I was alone in Nikki and I's hotel room, Nikki hadn't even come back to the hotel with me, he'd left straight from the arena after we'd finished fucking to go meet with Andy and his sketchy friends.

A massive part of me kind of wanted to go with Nikki to meet up with Andy, not because I wanted to watch him shoot up god knows what drugs but because I'm that desperate for him to spend time with me and then at least I know he's okay.

I probably sound like a clingy fuck, but on average Nikki spends probably one or maybe two nights a week with me if I'm really lucky, it used to be every night and sure- it probably isn't that big of a deal, but this isn't normal, well, nothing about Nikki and I's relationship is normal really but still, he shouldn't be choosing drugs over me- I don't want him to do it anymore, is that so unreasonable?

Apparently yes.

It has been a few hours now since I got back here and I've just been watching the TV, Nikki said not to wait up for him but I will.

I'm realizing I'm such a pushover when it came to Nik because of how much I loved him, I should properly stand up to him and argue with him but if I did that he'd push me away even more than he does now, he hates being challenged because he knows he's in the wrong.

One of the most heated arguments we've ever had happened at the beginning of the year, it was a full on screaming match probably scary to watch, actually- Nikki and I are both very good at arguing and we both get pretty scary when we get angry, nobody wants to mess with either of us because of our tempers, so can you imagine when we argue with one another? Yeah, it's a sight to behold.
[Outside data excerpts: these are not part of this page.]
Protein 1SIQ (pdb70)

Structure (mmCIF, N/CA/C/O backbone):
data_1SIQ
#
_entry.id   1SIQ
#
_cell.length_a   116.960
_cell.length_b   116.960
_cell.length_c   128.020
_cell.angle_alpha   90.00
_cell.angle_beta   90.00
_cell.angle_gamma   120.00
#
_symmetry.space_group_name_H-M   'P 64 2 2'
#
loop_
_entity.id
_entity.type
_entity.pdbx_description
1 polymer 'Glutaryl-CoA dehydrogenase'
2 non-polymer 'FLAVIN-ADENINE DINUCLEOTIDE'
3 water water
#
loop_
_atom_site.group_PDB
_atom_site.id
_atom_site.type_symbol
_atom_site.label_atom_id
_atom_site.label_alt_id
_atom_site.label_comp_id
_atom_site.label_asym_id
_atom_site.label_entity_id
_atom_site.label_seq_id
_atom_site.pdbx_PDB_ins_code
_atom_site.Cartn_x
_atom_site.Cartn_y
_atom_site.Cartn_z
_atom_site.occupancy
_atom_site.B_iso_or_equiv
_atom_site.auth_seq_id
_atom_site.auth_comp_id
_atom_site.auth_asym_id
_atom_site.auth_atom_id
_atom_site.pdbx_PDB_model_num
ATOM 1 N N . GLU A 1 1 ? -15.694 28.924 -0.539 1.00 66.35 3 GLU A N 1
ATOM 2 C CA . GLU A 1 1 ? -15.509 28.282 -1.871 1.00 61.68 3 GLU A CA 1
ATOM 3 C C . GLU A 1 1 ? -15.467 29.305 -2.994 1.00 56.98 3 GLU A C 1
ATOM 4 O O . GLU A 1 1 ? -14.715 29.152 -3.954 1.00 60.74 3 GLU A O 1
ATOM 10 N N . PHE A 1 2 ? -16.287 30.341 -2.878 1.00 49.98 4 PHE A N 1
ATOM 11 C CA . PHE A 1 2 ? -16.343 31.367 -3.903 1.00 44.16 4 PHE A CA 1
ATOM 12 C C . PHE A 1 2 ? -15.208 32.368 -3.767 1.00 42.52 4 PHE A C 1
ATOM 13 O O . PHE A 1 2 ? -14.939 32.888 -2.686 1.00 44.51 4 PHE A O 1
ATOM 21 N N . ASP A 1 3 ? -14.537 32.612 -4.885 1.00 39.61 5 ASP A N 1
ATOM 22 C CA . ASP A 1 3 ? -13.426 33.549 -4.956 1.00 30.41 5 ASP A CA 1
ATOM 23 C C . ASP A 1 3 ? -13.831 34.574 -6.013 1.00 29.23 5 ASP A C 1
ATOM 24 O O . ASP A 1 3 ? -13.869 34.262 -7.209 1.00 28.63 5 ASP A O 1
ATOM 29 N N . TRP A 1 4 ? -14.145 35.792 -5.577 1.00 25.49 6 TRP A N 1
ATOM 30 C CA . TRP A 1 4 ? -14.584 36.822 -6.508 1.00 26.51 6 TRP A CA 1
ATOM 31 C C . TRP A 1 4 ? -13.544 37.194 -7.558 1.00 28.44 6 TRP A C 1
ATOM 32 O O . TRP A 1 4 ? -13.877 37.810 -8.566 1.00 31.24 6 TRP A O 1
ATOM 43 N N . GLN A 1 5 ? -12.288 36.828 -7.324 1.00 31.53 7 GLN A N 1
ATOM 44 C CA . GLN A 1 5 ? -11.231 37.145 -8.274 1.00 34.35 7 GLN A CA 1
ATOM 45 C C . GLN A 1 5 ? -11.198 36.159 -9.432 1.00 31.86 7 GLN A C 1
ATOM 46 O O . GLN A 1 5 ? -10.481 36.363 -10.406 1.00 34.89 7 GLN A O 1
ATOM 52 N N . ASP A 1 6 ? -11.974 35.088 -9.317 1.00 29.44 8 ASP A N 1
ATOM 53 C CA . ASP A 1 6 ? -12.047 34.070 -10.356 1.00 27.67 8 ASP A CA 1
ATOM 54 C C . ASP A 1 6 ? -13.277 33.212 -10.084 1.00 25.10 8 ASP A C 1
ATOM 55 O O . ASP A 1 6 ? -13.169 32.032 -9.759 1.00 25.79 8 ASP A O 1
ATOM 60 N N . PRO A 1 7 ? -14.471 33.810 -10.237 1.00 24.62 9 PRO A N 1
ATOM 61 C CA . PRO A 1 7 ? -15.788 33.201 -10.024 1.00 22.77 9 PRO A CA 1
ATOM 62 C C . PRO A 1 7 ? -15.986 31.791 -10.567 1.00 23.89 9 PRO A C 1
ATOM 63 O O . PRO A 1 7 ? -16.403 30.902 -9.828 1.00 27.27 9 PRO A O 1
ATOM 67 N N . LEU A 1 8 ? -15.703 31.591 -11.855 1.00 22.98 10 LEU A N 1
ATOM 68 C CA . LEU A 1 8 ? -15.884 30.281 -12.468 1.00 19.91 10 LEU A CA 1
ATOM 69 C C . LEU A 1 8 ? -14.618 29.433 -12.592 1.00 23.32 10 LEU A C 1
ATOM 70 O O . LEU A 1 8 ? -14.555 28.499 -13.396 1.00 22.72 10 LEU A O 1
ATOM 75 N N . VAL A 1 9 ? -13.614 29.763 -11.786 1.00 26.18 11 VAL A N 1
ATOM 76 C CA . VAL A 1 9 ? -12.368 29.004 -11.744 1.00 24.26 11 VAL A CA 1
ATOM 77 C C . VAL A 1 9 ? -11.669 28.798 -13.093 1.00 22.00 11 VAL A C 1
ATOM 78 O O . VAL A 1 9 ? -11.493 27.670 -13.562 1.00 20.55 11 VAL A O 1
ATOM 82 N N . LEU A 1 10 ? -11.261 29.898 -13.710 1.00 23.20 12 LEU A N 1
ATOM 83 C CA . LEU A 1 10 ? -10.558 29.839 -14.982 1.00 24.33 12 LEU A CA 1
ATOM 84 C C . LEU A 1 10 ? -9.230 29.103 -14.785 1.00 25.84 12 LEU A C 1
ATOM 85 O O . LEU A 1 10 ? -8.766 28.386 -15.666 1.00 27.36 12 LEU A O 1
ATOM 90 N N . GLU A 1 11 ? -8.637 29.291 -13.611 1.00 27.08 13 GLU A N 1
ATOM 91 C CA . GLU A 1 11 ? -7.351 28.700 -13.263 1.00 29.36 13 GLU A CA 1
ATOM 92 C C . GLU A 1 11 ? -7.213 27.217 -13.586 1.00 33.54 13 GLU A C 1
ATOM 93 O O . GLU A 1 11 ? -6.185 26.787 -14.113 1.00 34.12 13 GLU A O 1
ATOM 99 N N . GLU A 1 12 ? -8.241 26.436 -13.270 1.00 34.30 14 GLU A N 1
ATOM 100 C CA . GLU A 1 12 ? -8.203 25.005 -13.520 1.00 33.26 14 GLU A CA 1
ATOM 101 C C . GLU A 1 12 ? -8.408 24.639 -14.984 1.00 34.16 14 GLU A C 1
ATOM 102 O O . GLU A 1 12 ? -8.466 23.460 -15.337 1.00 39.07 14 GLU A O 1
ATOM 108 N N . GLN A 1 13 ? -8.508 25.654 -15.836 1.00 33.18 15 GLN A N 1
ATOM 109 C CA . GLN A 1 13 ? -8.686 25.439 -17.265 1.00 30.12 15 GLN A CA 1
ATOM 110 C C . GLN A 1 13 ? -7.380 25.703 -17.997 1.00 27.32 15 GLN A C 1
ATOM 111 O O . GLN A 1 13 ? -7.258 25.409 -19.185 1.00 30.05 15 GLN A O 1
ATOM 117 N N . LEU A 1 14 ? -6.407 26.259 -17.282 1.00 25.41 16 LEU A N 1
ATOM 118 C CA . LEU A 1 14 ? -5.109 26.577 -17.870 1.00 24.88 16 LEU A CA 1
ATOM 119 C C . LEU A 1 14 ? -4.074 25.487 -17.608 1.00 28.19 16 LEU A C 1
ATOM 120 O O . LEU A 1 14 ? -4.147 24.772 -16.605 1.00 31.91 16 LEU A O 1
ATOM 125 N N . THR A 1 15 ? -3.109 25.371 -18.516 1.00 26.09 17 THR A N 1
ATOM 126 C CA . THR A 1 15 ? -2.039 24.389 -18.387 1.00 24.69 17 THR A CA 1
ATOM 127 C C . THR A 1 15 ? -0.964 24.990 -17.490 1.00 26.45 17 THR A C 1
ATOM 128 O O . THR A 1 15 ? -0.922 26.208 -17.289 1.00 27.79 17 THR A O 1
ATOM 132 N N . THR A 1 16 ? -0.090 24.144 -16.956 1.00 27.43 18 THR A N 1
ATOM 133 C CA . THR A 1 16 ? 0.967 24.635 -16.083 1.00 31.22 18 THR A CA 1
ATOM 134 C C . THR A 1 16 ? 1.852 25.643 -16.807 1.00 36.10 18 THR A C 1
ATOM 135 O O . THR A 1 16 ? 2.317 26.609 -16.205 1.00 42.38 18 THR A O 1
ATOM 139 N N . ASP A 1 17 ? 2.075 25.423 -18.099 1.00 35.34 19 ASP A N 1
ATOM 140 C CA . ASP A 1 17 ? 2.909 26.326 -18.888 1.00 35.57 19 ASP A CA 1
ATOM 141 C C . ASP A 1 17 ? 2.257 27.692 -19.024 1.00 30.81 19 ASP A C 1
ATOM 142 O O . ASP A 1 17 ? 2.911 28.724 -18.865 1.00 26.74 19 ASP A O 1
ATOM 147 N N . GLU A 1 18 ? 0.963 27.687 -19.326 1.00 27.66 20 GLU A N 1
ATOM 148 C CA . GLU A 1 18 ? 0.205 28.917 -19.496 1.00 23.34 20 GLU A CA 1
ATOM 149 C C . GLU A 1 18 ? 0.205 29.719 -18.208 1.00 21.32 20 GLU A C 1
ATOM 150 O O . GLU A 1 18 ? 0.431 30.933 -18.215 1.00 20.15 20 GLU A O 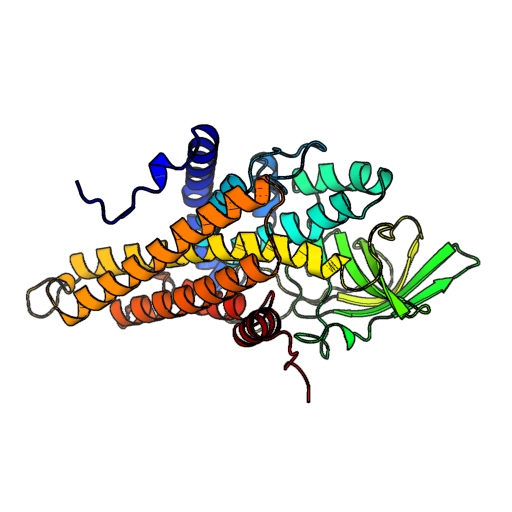1
ATOM 156 N N . ILE A 1 19 ? -0.026 29.033 -17.094 1.00 21.11 21 ILE A N 1
ATOM 157 C CA . ILE A 1 19 ? -0.033 29.682 -15.792 1.00 24.05 21 ILE A CA 1
ATOM 158 C C . ILE A 1 19 ? 1.352 30.262 -15.498 1.00 24.06 21 ILE A C 1
ATOM 159 O O . ILE A 1 19 ? 1.485 31.388 -15.010 1.00 26.02 21 ILE A O 1
ATOM 164 N N . LEU A 1 20 ? 2.382 29.488 -15.815 1.00 29.36 22 LEU A N 1
ATOM 165 C CA . LEU A 1 20 ? 3.749 29.920 -15.578 1.00 29.58 22 LEU A CA 1
ATOM 166 C C . LEU A 1 20 ? 4.060 31.170 -16.396 1.00 27.84 22 LEU A C 1
ATOM 167 O O . LEU A 1 20 ? 4.647 32.126 -15.895 1.00 29.90 22 LEU A O 1
ATOM 172 N N . ILE A 1 21 ? 3.662 31.147 -17.663 1.00 25.56 23 ILE A N 1
ATOM 173 C CA . ILE A 1 21 ? 3.884 32.265 -18.570 1.00 22.61 23 ILE A CA 1
ATOM 174 C C . ILE A 1 21 ? 3.199 33.516 -18.028 1.00 19.83 23 ILE A C 1
ATOM 175 O O . ILE A 1 21 ? 3.811 34.576 -17.913 1.00 17.79 23 ILE A O 1
ATOM 180 N N . ARG A 1 22 ? 1.926 33.377 -17.681 1.00 21.93 24 ARG A N 1
ATOM 181 C CA . ARG A 1 22 ? 1.157 34.492 -17.153 1.00 21.78 24 ARG A CA 1
ATOM 182 C C . ARG A 1 22 ? 1.834 35.142 -15.946 1.00 21.89 24 ARG A C 1
ATOM 183 O O . ARG A 1 22 ? 2.107 36.345 -15.946 1.00 22.73 24 ARG A O 1
ATOM 191 N N . ASP A 1 23 ? 2.109 34.345 -14.918 1.00 25.46 25 ASP A N 1
ATOM 192 C CA . ASP A 1 23 ? 2.727 34.869 -13.701 1.00 27.62 25 ASP A CA 1
ATOM 193 C C . ASP A 1 23 ? 4.077 35.530 -13.944 1.00 25.18 25 ASP A C 1
ATOM 194 O O . ASP A 1 23 ? 4.363 36.601 -13.407 1.00 24.31 25 ASP A O 1
ATOM 199 N N . THR A 1 24 ? 4.913 34.892 -14.749 1.00 23.94 26 THR A N 1
ATOM 200 C CA . THR A 1 24 ? 6.223 35.447 -15.048 1.00 24.44 26 THR A CA 1
ATOM 201 C C . THR A 1 24 ? 6.073 36.830 -15.675 1.00 24.43 26 THR A C 1
ATOM 202 O O . THR A 1 24 ? 6.730 37.787 -15.262 1.00 24.31 26 THR A O 1
ATOM 206 N N . PHE A 1 25 ? 5.191 36.938 -16.664 1.00 27.38 27 PHE A N 1
ATOM 207 C CA . PHE A 1 25 ? 4.983 38.210 -17.339 1.00 26.28 27 PHE A CA 1
ATOM 208 C C . PHE A 1 25 ? 4.354 39.235 -16.400 1.00 26.15 27 PHE A C 1
ATOM 209 O O . PHE A 1 25 ? 4.738 40.410 -16.404 1.00 25.04 27 PHE A O 1
ATOM 217 N N . ARG A 1 26 ? 3.392 38.786 -15.594 1.00 26.94 28 ARG A N 1
ATOM 218 C CA . ARG A 1 26 ? 2.710 39.664 -14.646 1.00 25.45 28 ARG A CA 1
ATOM 219 C C . ARG A 1 26 ? 3.740 40.393 -13.790 1.00 25.60 28 ARG A C 1
ATOM 220 O O . ARG A 1 26 ? 3.659 41.611 -13.594 1.00 28.34 28 ARG A O 1
ATOM 228 N N . THR A 1 27 ? 4.709 39.630 -13.288 1.00 26.83 29 THR A N 1
ATOM 229 C CA . THR A 1 27 ? 5.773 40.172 -12.451 1.00 27.20 29 THR A CA 1
ATOM 230 C C . THR A 1 27 ? 6.517 41.285 -13.177 1.00 29.43 29 THR A C 1
ATOM 231 O O . THR A 1 27 ? 6.800 42.335 -12.598 1.00 32.41 29 THR A O 1
ATOM 235 N N . TYR A 1 28 ? 6.840 41.045 -14.444 1.00 28.60 30 TYR A N 1
ATOM 236 C CA . TYR A 1 28 ? 7.537 42.038 -15.242 1.00 24.47 30 TYR A CA 1
ATOM 237 C C . TYR A 1 28 ? 6.674 43.283 -15.405 1.00 24.40 30 TYR A C 1
ATOM 238 O O . TYR A 1 28 ? 7.148 44.400 -15.208 1.00 24.38 30 TYR A O 1
ATOM 247 N N . CYS A 1 29 ? 5.406 43.084 -15.755 1.00 24.26 31 CYS A N 1
ATOM 248 C CA . CYS A 1 29 ? 4.477 44.197 -15.948 1.00 23.75 31 CYS A CA 1
ATOM 249 C C . CYS A 1 29 ? 4.316 45.066 -14.705 1.00 23.02 31 CYS A C 1
ATOM 250 O O . CYS A 1 29 ? 4.327 46.297 -14.790 1.00 23.94 31 CYS A O 1
ATOM 253 N N . GLN A 1 30 ? 4.175 44.431 -13.547 1.00 25.54 32 GLN A N 1
ATOM 254 C CA . GLN A 1 30 ? 3.998 45.172 -12.305 1.00 29.81 32 GLN A CA 1
ATOM 255 C C . GLN A 1 30 ? 5.282 45.840 -11.827 1.00 31.48 32 GLN A C 1
ATOM 256 O O . GLN A 1 30 ? 5.247 46.940 -11.280 1.00 34.57 32 GLN A O 1
ATOM 262 N N . GLU A 1 31 ? 6.416 45.188 -12.046 1.00 34.96 33 GLU A N 1
ATOM 263 C CA . GLU A 1 31 ? 7.692 45.740 -11.613 1.00 37.15 33 GLU A CA 1
ATOM 264 C C . GLU A 1 31 ? 8.321 46.763 -12.546 1.00 34.98 33 GLU A C 1
ATOM 265 O O . GLU A 1 31 ? 8.901 47.744 -12.083 1.00 37.85 33 GLU A O 1
ATOM 271 N N . ARG A 1 32 ? 8.204 46.545 -13.853 1.00 32.39 34 ARG A N 1
ATOM 272 C CA . ARG A 1 32 ? 8.822 47.450 -14.816 1.00 30.58 34 ARG A CA 1
ATOM 273 C C . ARG A 1 32 ? 7.890 48.410 -15.551 1.00 27.92 34 ARG A C 1
ATOM 274 O O . ARG A 1 32 ? 8.295 49.523 -15.883 1.00 30.16 34 ARG A O 1
ATOM 282 N N . LEU A 1 33 ? 6.653 48.001 -15.812 1.00 24.75 35 LEU A N 1
ATOM 283 C CA . LEU A 1 33 ? 5.738 48.874 -16.541 1.00 23.31 35 LEU A CA 1
ATOM 284 C C . LEU A 1 33 ? 4.870 49.806 -15.697 1.00 23.52 35 LEU A C 1
ATOM 285 O O . LEU A 1 33 ? 4.789 51.004 -15.986 1.00 22.27 35 LEU A O 1
ATOM 290 N N . MET A 1 34 ? 4.221 49.278 -14.661 1.00 23.85 36 MET A N 1
ATOM 291 C CA . MET A 1 34 ? 3.370 50.115 -13.813 1.00 26.15 36 MET A CA 1
ATOM 292 C C . MET A 1 34 ? 4.067 51.373 -13.302 1.00 28.03 36 MET A C 1
ATOM 293 O O . MET A 1 34 ? 3.484 52.456 -13.292 1.00 27.58 36 MET A O 1
ATOM 298 N N . PRO A 1 35 ? 5.327 51.249 -12.862 1.00 29.67 37 PRO A N 1
ATOM 299 C CA . PRO A 1 35 ? 6.022 52.437 -12.365 1.00 30.52 37 PRO A CA 1
ATOM 300 C C . PRO A 1 35 ? 6.303 53.537 -13.386 1.00 30.54 37 PRO A C 1
ATOM 301 O O . PRO A 1 35 ? 6.535 54.680 -13.007 1.00 36.81 37 PRO A O 1
ATOM 305 N N . ARG A 1 36 ? 6.281 53.217 -14.677 1.00 31.28 38 ARG A N 1
ATOM 306 C CA . ARG A 1 36 ? 6.536 54.257 -15.671 1.00 27.88 38 ARG A CA 1
ATOM 307 C C . ARG A 1 36 ? 5.278 54.835 -16.320 1.00 25.13 38 ARG A C 1
ATOM 308 O O . ARG A 1 36 ? 5.314 55.931 -16.878 1.00 28.19 38 ARG A O 1
ATOM 316 N N . ILE A 1 37 ? 4.159 54.131 -16.201 1.00 26.35 39 ILE A N 1
ATOM 317 C CA . ILE A 1 37 ? 2.909 54.558 -16.831 1.00 24.89 39 ILE A CA 1
ATOM 318 C C . ILE A 1 37 ? 2.292 55.909 -16.443 1.00 24.66 39 ILE A C 1
ATOM 319 O O . ILE A 1 37 ? 1.758 56.607 -17.306 1.00 23.77 39 ILE A O 1
ATOM 324 N N . LEU A 1 38 ? 2.356 56.290 -15.170 1.00 25.17 40 LEU A N 1
ATOM 325 C CA . LEU A 1 38 ? 1.762 57.564 -14.753 1.00 23.17 40 LEU A CA 1
ATOM 326 C C . LEU A 1 38 ? 2.242 58.750 -15.591 1.00 22.20 40 LEU A C 1
ATOM 327 O O . LEU A 1 38 ? 1.440 59.441 -16.225 1.00 21.50 40 LEU A O 1
ATOM 332 N N . LEU A 1 39 ? 3.546 58.988 -15.587 1.00 22.52 41 LEU A N 1
ATOM 333 C CA . LEU A 1 39 ? 4.105 60.104 -16.337 1.00 22.02 41 LEU A CA 1
ATOM 334 C C . LEU A 1 39 ? 4.147 59.845 -17.841 1.00 21.72 41 LEU A C 1
ATOM 335 O O . LEU A 1 39 ? 4.051 60.780 -18.639 1.00 19.79 41 LEU A O 1
ATOM 340 N N . ALA A 1 40 ? 4.295 58.580 -18.224 1.00 21.38 42 ALA A N 1
ATOM 341 C CA . ALA A 1 40 ? 4.335 58.215 -19.633 1.00 18.75 42 ALA A CA 1
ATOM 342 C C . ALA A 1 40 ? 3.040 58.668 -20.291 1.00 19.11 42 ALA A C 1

What had happened was Nikki had come back trashed out of his mind and I was pretty drunk myself from drinking my anxiety away- he came into the house and I was sat on the couch and immediately I snapped at him for being late, he shrugged me off like usual and told me not to worry so much but that for some reason that day made me completely snap, I began yelling at him about being selfish and not thinking about me and he yelled back about how I couldn't stop him and all that crap.

I was so close to hitting him but I didn't, but there have been times since then we've got physical with one another but that's a story for another day.

The argument ended with me literally leaving, I hopped into my car and drove around for a bit, parking up a few blocks away and just cooling off- I didn't drive too far because I was intoxicated and I'd learnt from my mistakes in 1984.

I left for about an hour but then went back, Nikki was a mess when I went back, because I'd left in the middle of the argument without a word, it frightened him- he was crying on the couch where I'd been sat waiting for him, he looked rather surprised I'd come back but of course I went back for him.

For the full effect, you'd had to have been there really... but take my word for it. It wasn't pretty. I didn't ever want a repeat of that night or nights similar, if this carries on though I might not have a choice.

In other news, Tommy had since apologised about the entire me cheating on Nikki thing the other week and said it was completely wrong of him- I forgave him, I knew he didn't mean it. He'd had a little too much to drink as had I really but yeah, it was just a misunderstanding.